Селинунт, или Покои императора - страница 32
Неделей позже я уже полностью вошел в курс дела; я мог бы засесть за пишущую машинку и начать строчить. Не теряя ни секунды. Это просто, нужно было только ловить на лету эту манну небесную. Я бы мог вызвать дежурную, потребовать дополнительную дозу снотворного, попросить, чтобы меня перевели в другую палату. Но нет, я предпочел верить и слушать, убежденный в том, что он говорит правду, что иначе и быть не могло, уверенный, что в человеке может лгать все, что угодно, кроме некоей безумной истины, которая ничем ничему не обязана.
Мне еще даже не мерещился конец, тот момент, когда Жеро перестанет говорить, когда ни одного слова больше не вырвется из его груди в подтверждение или в опровержение. Мне еще и в голову не приходило, куда все это может меня завести. Как добрый дурак, я хотел бы быть писцом, телетайпом, линотипом и магнитной лентой. Это накатывало, поднималось вьюном, сыпалось большими ночными охапками. Не нужно делать громче звук, невозможно замедлить темп. Гейзер, завораживающее извержение. У меня было впечатление, будто земля трясется, разламывается под нашими кроватями, и оттуда валит смрадный дым вперемешку с пьянящими ароматами… Как подумаю, что какое-то время у меня в руках было самое сенсационное дело нашего века. Дохлое дело!.. Швейцарский лекарь прав. Какая разница. Все великие истины дохлые, со времен Софокла, и расцветали они всегда возле трупов. Не буду задерживаться на этих банальностях. Главное — быть пораженным такой истиной. Связавший нас договор возник помимо моей воли и, что совершенно точно, не по его собственной. Тут уж ничего не прибавить. Мы до сих пор в той палате, в четырех стенах.
Порой он напоминал мне одного медиума, которого мне довелось видеть в маленькой общине спиритов, расположенной в пятидесяти милях отсюда, на берегу пруда Лилидейл.
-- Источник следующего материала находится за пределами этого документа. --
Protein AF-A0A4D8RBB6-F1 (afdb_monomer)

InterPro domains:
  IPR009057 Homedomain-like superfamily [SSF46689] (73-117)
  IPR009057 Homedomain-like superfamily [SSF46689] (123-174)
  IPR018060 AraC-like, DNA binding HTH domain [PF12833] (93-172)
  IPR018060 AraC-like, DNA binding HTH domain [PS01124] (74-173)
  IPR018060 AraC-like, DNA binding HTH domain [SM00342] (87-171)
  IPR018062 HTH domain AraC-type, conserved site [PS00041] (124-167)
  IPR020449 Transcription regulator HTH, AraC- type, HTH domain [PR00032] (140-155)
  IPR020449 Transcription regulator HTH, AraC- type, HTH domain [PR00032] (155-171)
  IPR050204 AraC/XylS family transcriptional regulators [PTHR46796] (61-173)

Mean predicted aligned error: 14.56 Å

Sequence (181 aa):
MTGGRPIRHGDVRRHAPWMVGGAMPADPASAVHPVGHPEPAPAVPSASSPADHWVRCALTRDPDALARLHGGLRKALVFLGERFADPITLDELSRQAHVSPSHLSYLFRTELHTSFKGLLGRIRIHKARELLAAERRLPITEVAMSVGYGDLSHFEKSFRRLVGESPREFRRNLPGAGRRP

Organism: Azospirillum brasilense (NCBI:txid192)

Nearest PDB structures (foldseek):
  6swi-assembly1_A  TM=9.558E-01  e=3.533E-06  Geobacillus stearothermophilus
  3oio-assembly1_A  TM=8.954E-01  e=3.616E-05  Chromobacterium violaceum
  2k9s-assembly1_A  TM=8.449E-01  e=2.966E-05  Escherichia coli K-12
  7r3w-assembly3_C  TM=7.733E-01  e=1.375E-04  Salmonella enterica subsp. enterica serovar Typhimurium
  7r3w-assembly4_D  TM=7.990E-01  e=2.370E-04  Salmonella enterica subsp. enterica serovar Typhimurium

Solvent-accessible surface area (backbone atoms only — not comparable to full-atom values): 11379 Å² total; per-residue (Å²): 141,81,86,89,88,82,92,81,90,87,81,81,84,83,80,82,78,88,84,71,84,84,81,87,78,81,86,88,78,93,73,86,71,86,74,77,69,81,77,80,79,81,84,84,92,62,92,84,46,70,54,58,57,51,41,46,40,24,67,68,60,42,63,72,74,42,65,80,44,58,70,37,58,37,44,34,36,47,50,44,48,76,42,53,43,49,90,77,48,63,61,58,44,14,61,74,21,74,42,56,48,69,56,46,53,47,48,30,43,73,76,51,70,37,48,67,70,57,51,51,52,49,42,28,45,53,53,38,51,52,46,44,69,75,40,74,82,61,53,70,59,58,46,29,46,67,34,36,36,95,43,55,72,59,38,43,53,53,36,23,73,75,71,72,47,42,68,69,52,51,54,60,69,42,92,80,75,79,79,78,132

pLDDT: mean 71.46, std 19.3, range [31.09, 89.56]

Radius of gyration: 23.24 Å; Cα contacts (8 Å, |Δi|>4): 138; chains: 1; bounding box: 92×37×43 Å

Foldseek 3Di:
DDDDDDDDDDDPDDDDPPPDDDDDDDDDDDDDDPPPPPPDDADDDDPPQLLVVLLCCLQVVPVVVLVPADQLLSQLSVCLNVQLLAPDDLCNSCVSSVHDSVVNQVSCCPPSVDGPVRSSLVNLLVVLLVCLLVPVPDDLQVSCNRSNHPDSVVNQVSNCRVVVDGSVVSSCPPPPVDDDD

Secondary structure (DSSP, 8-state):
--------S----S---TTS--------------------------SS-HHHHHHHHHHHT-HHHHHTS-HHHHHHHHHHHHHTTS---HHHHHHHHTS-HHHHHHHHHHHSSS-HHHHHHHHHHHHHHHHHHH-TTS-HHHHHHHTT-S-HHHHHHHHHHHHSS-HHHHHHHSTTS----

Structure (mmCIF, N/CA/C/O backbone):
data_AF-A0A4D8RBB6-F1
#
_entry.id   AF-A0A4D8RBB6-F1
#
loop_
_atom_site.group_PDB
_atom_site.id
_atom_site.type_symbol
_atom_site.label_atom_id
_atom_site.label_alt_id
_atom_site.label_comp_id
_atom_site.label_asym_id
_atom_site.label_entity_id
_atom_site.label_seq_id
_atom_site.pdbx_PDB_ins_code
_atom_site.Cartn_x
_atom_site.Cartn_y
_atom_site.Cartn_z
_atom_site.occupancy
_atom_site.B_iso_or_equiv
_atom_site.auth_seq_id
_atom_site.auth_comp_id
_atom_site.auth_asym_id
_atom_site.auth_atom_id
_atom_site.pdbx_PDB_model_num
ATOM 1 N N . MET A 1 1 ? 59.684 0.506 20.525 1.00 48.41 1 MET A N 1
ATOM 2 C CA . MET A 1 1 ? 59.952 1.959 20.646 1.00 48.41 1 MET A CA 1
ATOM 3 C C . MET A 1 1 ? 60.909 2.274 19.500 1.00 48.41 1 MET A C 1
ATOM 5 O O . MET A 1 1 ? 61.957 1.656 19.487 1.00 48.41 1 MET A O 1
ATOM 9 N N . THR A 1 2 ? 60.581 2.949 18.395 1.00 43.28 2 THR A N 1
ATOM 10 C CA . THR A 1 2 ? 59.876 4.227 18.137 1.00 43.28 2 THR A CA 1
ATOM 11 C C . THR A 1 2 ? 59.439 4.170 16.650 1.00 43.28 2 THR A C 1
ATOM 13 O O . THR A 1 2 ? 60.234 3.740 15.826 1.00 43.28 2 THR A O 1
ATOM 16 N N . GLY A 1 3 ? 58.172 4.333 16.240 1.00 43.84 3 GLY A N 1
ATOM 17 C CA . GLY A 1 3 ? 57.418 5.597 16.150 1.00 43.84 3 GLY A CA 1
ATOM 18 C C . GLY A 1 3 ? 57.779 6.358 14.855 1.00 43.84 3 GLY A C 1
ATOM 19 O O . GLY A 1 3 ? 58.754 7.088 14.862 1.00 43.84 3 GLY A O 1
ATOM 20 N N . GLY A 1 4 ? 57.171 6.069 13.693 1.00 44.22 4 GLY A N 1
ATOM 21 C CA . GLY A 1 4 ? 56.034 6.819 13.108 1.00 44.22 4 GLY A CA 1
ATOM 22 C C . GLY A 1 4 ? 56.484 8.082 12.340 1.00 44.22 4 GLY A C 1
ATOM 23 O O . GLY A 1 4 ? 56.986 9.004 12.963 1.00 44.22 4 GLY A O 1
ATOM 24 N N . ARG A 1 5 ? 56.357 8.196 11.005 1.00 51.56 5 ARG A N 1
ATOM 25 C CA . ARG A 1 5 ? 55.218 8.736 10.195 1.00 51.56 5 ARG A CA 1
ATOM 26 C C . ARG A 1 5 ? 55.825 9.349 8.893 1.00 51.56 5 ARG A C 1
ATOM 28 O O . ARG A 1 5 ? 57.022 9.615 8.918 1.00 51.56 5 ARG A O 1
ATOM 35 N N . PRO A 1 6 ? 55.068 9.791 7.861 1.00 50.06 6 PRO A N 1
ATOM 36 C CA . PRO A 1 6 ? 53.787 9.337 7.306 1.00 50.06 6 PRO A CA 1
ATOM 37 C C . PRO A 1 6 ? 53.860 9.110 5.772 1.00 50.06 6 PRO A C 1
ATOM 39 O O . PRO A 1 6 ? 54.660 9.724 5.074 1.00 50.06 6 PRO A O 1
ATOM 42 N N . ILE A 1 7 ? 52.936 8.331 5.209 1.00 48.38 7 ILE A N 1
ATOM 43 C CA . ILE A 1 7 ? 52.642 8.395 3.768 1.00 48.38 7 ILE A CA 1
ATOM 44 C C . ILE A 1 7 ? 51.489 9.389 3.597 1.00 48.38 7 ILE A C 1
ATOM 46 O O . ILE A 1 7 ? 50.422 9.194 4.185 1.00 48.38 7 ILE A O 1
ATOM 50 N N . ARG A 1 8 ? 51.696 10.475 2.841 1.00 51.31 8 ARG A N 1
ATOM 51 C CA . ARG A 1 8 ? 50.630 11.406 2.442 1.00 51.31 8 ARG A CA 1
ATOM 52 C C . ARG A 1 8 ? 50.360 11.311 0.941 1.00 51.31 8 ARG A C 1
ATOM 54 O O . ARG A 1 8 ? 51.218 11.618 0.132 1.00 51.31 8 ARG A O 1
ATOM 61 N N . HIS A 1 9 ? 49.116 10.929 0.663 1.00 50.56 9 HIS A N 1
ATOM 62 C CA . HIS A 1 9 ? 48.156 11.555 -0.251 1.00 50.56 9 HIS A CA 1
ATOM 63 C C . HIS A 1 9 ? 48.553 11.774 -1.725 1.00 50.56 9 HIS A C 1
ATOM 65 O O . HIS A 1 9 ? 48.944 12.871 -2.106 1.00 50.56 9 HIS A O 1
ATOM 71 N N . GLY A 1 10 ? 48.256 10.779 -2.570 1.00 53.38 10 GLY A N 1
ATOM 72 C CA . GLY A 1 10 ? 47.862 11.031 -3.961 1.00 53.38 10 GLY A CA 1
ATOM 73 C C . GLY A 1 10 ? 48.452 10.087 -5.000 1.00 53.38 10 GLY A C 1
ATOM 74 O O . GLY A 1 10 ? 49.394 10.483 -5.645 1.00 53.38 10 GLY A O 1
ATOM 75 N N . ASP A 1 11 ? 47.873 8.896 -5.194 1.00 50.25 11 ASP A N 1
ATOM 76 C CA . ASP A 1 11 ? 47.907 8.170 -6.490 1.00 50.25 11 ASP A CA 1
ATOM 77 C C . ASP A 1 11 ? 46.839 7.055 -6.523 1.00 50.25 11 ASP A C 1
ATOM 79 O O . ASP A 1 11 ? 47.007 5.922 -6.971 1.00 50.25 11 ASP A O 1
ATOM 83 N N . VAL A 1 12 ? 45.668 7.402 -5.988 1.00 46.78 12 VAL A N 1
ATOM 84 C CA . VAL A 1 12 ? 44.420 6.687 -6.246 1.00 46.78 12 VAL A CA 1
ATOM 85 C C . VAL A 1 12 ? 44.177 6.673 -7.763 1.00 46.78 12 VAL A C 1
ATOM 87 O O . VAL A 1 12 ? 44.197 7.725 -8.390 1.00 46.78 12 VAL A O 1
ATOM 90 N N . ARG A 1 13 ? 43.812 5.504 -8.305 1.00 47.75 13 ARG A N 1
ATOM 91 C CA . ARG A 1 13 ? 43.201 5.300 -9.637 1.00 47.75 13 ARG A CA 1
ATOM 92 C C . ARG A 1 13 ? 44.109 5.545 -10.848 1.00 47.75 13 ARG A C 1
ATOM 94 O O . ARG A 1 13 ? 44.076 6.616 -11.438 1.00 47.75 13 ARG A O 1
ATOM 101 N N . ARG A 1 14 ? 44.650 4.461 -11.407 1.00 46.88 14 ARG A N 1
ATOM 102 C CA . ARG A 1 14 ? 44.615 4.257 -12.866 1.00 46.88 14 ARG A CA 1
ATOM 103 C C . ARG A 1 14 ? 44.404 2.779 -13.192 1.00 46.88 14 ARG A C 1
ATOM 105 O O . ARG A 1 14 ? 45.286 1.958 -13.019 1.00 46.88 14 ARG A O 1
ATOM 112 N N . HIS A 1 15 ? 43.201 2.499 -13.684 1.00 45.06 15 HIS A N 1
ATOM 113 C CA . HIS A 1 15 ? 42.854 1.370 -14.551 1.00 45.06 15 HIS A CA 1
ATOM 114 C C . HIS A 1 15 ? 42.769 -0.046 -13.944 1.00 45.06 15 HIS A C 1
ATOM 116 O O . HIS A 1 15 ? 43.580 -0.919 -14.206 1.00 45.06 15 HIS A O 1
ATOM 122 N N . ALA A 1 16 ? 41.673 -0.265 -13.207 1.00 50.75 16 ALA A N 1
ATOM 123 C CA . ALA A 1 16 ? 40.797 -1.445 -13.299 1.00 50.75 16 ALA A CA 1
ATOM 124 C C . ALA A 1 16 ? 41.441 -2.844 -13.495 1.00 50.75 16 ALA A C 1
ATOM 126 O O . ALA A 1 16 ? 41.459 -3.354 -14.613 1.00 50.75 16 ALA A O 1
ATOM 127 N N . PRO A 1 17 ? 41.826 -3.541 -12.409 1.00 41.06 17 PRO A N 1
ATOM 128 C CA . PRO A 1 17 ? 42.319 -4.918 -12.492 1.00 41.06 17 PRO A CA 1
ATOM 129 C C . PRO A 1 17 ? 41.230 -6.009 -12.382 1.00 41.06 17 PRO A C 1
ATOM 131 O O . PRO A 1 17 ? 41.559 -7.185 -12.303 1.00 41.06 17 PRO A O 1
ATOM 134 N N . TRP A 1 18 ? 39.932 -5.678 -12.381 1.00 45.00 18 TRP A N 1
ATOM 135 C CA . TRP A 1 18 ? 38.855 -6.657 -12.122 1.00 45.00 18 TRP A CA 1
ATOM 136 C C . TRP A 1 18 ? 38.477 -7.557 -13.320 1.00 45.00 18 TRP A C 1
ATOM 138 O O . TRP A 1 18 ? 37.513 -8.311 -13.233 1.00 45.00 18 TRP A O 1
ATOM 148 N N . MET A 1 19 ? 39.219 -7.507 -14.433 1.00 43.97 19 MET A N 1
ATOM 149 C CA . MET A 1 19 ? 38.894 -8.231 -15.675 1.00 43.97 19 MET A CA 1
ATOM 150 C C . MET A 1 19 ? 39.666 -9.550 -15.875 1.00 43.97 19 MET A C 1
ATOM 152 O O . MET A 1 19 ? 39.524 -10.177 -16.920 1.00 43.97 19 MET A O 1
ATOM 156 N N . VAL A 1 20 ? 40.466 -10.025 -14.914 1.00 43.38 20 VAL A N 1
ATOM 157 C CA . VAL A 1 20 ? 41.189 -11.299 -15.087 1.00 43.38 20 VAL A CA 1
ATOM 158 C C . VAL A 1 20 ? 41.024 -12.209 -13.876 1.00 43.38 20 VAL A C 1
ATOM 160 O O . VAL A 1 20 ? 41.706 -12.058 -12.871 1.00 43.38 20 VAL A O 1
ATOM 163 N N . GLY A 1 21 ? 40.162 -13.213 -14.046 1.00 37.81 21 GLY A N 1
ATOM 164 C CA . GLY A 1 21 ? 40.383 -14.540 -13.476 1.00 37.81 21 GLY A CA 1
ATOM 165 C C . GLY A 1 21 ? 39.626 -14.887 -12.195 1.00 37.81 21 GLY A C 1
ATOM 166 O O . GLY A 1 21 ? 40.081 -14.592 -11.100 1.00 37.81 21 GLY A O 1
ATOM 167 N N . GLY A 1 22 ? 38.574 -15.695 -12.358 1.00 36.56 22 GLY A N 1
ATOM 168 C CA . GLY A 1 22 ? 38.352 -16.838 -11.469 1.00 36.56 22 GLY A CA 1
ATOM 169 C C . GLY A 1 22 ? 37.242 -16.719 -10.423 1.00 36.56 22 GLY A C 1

Медиум сидит на небольшом возвышении, но к нему можно подойти и даже ткнуть в него пальцем. Он глух ко всему, что происходит вокруг, бесчувствен к жаре и к холоду, ему запросто можно было прижигать пальцы на ногах или колоть тело иголками.
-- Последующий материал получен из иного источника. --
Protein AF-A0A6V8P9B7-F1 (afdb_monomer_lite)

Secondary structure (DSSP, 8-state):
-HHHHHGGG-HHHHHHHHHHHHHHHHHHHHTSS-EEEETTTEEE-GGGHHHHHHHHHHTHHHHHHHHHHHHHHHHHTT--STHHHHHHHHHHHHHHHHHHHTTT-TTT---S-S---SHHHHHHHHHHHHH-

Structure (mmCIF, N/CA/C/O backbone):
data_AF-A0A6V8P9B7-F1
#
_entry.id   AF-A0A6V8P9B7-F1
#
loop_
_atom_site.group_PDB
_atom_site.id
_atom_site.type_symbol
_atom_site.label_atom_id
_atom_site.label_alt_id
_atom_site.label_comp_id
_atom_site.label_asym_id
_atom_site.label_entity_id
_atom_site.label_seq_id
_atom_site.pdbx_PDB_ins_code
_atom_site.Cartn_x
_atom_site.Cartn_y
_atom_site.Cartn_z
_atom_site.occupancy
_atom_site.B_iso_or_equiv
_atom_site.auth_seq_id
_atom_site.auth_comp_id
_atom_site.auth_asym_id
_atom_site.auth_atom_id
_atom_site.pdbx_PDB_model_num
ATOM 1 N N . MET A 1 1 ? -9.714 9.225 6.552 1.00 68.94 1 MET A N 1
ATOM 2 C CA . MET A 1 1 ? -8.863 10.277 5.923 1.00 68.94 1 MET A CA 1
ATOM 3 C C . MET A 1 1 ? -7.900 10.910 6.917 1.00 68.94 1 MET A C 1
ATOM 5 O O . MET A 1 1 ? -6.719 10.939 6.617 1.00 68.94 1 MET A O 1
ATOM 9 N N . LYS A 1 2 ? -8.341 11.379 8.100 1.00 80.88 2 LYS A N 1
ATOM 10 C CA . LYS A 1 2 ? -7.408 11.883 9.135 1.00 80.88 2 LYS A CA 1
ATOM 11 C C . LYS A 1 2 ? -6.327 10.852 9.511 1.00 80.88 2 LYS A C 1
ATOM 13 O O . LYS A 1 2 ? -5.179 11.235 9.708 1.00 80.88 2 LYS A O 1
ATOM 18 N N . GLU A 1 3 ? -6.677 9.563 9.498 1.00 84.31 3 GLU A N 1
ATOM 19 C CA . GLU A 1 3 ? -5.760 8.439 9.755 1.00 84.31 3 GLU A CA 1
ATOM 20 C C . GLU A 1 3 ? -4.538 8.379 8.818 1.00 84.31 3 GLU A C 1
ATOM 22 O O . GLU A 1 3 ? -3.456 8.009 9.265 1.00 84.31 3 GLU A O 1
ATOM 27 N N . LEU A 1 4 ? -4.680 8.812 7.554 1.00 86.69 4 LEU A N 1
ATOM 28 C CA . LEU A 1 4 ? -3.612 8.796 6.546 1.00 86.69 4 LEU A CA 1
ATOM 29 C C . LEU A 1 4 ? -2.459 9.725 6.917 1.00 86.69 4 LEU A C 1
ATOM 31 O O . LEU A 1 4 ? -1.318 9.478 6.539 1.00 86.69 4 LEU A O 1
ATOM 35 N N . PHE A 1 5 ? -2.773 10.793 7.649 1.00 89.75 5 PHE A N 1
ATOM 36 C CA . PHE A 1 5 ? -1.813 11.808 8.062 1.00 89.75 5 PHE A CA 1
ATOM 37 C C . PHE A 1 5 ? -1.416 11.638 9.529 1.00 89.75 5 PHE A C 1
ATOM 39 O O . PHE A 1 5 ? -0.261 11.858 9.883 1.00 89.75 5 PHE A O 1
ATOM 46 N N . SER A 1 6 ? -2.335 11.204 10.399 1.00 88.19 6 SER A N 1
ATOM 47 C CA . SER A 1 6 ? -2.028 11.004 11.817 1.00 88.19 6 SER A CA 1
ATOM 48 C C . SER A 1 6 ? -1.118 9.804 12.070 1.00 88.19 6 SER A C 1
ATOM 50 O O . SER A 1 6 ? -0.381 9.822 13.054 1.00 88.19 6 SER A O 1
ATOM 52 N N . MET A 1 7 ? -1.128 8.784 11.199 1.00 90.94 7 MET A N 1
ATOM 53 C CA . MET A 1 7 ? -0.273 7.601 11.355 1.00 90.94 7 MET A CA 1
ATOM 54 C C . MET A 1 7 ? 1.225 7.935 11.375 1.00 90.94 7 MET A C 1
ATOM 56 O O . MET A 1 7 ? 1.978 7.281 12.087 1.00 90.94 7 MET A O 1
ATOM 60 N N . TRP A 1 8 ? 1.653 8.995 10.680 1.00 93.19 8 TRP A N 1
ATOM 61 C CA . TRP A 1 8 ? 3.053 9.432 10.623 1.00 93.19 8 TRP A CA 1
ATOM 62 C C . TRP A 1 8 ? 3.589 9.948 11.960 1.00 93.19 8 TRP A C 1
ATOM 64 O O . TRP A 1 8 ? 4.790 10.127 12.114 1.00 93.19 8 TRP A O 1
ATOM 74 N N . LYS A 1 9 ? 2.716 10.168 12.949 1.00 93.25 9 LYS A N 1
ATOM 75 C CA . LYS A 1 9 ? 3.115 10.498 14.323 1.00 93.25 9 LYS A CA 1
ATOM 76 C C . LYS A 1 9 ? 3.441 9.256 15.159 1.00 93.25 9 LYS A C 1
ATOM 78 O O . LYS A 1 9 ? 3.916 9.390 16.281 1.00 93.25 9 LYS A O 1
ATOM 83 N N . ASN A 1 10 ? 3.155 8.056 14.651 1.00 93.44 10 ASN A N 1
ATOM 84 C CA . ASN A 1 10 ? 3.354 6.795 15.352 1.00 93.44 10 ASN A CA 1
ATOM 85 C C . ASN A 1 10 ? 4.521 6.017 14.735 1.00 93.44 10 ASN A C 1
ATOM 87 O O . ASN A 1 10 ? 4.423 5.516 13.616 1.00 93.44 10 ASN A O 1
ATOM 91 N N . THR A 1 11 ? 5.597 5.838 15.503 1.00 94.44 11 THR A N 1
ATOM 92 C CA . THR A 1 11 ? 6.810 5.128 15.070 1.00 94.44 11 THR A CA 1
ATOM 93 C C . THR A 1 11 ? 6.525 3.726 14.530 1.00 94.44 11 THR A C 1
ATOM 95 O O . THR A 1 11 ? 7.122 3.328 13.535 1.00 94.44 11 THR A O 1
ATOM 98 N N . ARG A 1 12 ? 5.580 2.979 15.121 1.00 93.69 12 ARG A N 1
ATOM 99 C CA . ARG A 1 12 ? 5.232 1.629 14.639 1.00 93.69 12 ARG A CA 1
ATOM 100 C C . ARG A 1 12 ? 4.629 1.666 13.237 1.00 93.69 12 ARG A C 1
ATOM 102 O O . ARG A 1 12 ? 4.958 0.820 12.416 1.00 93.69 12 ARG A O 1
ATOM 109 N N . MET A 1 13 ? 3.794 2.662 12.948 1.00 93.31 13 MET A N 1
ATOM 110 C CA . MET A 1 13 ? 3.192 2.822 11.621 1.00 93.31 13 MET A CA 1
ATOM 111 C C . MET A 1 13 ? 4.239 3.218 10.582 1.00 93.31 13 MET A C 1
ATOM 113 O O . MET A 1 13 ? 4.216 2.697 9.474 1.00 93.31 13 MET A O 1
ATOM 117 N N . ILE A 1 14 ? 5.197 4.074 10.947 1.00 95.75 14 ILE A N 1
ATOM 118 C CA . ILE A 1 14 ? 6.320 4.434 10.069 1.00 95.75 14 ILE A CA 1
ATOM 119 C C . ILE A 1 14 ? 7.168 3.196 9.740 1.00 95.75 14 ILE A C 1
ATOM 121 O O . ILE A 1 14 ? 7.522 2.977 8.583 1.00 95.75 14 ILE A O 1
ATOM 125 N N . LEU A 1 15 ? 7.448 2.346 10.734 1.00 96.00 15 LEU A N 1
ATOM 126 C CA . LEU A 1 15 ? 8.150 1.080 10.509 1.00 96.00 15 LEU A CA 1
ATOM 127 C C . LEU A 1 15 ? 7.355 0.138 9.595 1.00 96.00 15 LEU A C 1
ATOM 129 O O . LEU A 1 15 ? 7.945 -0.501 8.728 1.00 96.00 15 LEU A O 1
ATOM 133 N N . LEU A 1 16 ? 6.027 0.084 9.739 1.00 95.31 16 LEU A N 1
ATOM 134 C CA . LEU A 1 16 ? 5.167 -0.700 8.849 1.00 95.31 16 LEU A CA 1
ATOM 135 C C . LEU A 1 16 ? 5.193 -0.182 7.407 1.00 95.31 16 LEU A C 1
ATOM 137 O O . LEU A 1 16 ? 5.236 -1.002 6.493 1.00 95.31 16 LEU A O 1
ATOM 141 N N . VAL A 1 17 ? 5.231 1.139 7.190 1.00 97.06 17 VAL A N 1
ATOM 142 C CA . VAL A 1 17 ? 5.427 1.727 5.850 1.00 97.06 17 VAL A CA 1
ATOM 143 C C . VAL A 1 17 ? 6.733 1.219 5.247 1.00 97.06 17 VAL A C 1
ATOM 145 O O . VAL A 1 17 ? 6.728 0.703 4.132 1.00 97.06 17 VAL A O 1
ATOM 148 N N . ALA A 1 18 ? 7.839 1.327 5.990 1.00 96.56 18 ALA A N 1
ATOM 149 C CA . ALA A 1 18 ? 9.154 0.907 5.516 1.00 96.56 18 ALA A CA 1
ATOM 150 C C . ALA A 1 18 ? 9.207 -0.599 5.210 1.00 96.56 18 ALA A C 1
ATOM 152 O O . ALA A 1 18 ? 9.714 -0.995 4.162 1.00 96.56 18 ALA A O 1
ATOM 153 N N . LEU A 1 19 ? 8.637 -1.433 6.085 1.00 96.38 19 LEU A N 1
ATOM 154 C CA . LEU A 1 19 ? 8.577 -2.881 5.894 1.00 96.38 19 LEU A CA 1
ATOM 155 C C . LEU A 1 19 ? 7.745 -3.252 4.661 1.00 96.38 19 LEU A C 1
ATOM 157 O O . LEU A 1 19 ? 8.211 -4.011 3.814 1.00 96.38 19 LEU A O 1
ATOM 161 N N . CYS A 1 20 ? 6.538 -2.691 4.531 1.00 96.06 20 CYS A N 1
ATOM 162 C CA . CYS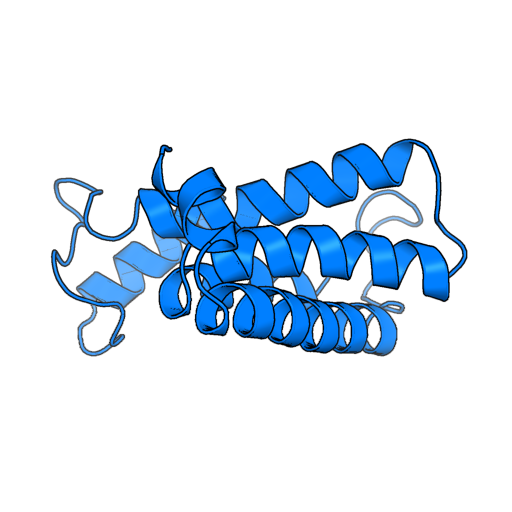 A 1 20 ? 5.672 -2.944 3.381 1.00 96.06 20 CYS A CA 1
ATOM 163 C C . CYS A 1 20 ? 6.329 -2.468 2.082 1.00 96.06 20 CYS A C 1
ATOM 165 O O . CYS A 1 20 ? 6.279 -3.187 1.089 1.00 96.06 20 CYS A O 1
ATOM 167 N N . ALA A 1 21 ? 6.991 -1.307 2.095 1.00 96.25 21 ALA A N 1
ATOM 168 C CA . ALA A 1 21 ? 7.729 -0.791 0.947 1.00 96.25 21 ALA A CA 1
ATOM 169 C C . ALA A 1 21 ? 8.884 -1.709 0.542 1.00 96.25 21 ALA A C 1
ATOM 171 O O . ALA A 1 21 ? 9.017 -2.025 -0.637 1.00 96.25 21 ALA A O 1
ATOM 172 N N . ALA A 1 22 ? 9.685 -2.173 1.505 1.00 94.94 22 ALA A N 1
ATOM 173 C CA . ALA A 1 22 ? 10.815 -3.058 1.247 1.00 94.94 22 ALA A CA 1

Но нет, это совсем другое. Самый естественный сон. Жеро спит целыми днями. Я иногда пытаюсь застать его врасплох: «Эй! Жеро, ты меня слышишь?» До него не достучаться. Это крепость, ворота которой раскрываются только по ночам, после вечернего обхода. Можно было бы подумать, что он утрирует, что все это показуха, манера выглядеть интересным или вселять тревогу. Я мог бы еще сказать, что если бы меня не было в этой палате, — а он прекрасно знает, что я здесь, — ритм был бы иным, а чередование рассказа и выпадения за рамки происходило бы другим образом. Но говорил ли он с самим собой или со мной, по сути ничего не изменилось. Он не строит из себя факира, не пытается представить себя каликой перехожим, какие десятками валяются на лужайках Вашингтон-Сквера в Нью-Йорке. Он не играет ни в свою смерть, ни в воскрешение, не преображается, не пытается избавиться от своей индивидуальности, а плывет по течению, не делая ни малейшего усилия, чтобы приблизиться к берегу или отдалиться от него.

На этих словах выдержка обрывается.